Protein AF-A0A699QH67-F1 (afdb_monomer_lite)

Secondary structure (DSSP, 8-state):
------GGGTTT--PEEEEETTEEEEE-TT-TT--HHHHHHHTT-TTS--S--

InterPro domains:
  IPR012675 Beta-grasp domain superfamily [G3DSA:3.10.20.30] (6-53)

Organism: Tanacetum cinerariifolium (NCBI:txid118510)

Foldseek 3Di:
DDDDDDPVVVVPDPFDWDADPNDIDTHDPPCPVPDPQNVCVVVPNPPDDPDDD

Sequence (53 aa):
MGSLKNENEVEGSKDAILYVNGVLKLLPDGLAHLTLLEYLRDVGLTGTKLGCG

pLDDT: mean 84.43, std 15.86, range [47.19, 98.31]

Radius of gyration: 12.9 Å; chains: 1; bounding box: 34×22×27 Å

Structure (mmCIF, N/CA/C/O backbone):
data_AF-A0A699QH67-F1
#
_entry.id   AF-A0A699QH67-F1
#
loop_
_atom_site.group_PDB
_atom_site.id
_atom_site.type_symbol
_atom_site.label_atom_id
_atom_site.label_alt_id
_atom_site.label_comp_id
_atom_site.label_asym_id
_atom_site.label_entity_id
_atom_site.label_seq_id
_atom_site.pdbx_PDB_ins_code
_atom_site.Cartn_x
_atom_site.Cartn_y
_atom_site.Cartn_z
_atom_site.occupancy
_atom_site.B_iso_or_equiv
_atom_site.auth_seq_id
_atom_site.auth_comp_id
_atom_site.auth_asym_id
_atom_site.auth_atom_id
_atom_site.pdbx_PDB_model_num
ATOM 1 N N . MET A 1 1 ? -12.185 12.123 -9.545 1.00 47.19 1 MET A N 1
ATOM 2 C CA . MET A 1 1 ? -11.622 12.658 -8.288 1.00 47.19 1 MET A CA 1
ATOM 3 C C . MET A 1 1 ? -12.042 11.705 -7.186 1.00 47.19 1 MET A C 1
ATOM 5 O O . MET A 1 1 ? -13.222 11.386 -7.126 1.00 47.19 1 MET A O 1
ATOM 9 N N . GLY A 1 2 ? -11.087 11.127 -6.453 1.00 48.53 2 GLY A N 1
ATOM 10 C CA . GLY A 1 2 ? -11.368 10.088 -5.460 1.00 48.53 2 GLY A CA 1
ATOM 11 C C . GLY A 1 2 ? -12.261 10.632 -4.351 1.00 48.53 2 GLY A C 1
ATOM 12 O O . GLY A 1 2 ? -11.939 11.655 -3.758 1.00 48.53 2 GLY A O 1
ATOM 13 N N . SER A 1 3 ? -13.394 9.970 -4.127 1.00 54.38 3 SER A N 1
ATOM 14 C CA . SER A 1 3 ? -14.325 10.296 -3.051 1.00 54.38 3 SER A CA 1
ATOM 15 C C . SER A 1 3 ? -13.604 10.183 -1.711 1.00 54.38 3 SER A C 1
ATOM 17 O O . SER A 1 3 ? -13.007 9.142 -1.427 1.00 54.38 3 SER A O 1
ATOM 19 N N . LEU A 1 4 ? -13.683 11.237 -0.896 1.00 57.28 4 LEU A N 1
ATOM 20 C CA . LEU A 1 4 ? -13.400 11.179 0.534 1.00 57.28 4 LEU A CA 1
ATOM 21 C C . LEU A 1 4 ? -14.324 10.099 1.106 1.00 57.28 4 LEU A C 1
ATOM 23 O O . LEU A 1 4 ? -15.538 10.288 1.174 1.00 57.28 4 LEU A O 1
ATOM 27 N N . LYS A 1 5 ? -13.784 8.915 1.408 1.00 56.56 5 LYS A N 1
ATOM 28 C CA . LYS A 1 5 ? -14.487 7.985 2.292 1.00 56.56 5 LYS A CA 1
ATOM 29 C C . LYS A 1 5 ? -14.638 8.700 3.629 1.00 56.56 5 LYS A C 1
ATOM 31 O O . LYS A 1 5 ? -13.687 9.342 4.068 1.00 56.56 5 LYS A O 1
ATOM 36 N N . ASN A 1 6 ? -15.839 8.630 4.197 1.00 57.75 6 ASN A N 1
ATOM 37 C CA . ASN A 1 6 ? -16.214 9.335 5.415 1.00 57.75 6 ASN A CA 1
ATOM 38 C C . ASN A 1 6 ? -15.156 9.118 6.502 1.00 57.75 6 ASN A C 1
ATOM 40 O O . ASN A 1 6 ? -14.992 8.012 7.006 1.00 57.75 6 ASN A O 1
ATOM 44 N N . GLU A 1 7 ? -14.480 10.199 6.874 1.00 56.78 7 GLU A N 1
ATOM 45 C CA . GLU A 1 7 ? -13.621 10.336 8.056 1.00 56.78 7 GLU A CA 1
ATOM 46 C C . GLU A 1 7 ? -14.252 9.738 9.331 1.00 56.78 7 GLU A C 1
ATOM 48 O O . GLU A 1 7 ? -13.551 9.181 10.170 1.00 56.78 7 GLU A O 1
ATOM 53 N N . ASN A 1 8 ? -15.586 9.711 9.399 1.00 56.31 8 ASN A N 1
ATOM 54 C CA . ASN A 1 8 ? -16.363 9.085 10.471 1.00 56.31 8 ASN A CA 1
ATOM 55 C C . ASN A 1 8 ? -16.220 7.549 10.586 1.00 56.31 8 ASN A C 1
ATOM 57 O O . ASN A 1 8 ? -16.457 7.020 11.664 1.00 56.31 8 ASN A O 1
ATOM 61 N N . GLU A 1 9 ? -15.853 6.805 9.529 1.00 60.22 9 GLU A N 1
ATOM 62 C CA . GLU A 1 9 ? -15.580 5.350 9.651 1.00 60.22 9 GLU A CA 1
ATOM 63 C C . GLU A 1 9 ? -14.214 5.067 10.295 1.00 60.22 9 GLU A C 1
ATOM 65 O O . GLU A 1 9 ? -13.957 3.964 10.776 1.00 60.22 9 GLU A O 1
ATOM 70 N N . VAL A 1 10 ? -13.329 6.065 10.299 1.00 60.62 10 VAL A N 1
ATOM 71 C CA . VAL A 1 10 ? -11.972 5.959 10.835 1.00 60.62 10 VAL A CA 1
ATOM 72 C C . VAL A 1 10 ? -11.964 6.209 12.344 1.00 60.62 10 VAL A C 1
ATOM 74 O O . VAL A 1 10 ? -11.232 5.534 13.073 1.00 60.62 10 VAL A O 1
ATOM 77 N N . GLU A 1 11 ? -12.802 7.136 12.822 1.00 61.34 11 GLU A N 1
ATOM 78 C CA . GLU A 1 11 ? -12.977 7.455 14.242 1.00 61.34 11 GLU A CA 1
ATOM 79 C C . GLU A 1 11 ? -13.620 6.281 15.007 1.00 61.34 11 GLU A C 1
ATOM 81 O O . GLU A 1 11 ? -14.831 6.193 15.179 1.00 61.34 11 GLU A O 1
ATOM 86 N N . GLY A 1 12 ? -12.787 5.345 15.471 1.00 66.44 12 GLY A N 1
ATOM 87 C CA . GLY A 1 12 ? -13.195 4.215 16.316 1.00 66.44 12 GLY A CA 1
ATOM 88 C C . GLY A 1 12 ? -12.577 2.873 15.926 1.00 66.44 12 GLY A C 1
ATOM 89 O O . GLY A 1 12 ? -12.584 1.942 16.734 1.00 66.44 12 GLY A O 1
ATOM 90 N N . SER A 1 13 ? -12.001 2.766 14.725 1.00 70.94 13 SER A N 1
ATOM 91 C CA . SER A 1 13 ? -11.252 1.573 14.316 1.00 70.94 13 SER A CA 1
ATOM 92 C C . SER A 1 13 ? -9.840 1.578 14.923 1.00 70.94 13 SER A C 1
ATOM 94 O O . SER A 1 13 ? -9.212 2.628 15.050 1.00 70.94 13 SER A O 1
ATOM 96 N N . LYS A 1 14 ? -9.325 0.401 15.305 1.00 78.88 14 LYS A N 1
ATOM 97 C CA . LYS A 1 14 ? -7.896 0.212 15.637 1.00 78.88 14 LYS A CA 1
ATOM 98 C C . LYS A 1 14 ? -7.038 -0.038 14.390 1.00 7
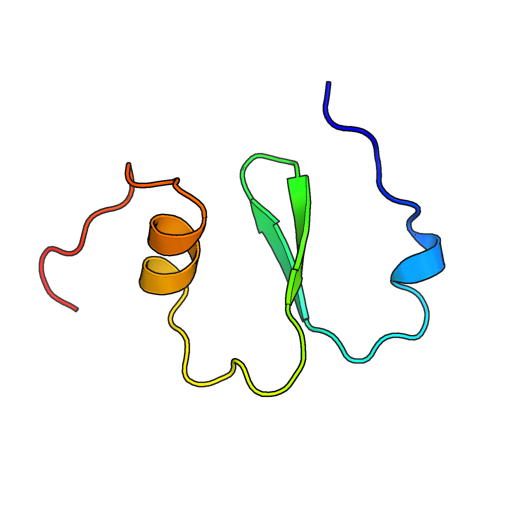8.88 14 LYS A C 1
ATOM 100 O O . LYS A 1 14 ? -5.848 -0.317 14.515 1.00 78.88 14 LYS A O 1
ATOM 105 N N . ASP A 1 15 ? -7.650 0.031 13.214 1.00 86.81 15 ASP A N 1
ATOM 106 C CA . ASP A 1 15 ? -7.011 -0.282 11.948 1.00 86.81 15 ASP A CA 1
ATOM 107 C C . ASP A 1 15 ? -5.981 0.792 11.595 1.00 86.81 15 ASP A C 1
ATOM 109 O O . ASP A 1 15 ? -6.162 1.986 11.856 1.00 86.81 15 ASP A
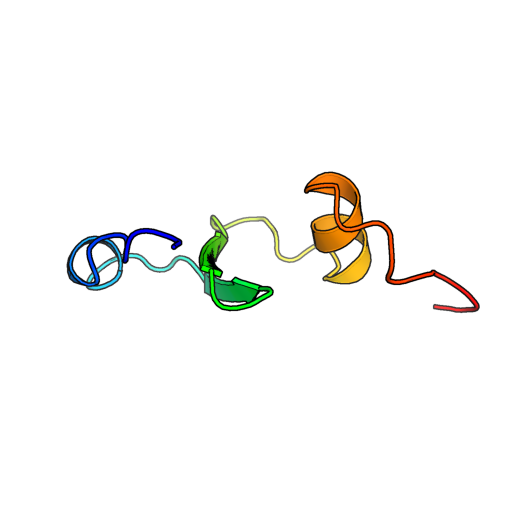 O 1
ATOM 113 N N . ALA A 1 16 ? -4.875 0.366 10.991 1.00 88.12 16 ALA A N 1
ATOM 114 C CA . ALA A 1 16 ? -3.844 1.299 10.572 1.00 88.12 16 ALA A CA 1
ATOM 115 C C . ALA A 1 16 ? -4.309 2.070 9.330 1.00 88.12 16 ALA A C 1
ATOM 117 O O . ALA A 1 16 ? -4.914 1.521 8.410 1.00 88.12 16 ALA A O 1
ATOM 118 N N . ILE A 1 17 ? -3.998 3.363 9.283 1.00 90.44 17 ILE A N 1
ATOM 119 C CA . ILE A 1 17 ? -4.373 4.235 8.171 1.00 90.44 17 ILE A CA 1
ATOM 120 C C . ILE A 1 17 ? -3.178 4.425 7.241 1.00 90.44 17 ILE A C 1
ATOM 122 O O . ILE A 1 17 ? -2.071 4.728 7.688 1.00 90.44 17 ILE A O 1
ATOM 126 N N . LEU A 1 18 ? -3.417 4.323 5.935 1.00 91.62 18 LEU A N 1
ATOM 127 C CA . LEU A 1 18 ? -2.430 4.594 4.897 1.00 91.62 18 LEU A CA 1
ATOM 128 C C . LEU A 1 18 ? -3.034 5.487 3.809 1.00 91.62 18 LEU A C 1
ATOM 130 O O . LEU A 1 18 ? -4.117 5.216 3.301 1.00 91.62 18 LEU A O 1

····················

## [What you should do]
Of the lines above, extract only those from the line with "ATOM 14 C CA" to the line with "ATOM 20 C CA", both included, exactly as written.

## [Exercise response]
ATOM 14 C CA . SER A 1 3 ? -14.325 10.296 -3.051 1.00 54.38 3 SER A CA 1
ATOM 15 C C . SER A 1 3 ? -13.604 10.183 -1.711 1.00 54.38 3 SER A C 1
ATOM 17 O O . SER A 1 3 ? -13.007 9.142 -1.427 1.00 54.38 3 SER A O 1
ATOM 19 N N . LEU A 1 4 ? -13.683 11.237 -0.896 1.00 57.28 4 LEU A N 1
ATOM 20 C CA . LEU A 1 4 ? -13.400 11.179 0.534 1.00 57.28 4 LEU A CA 1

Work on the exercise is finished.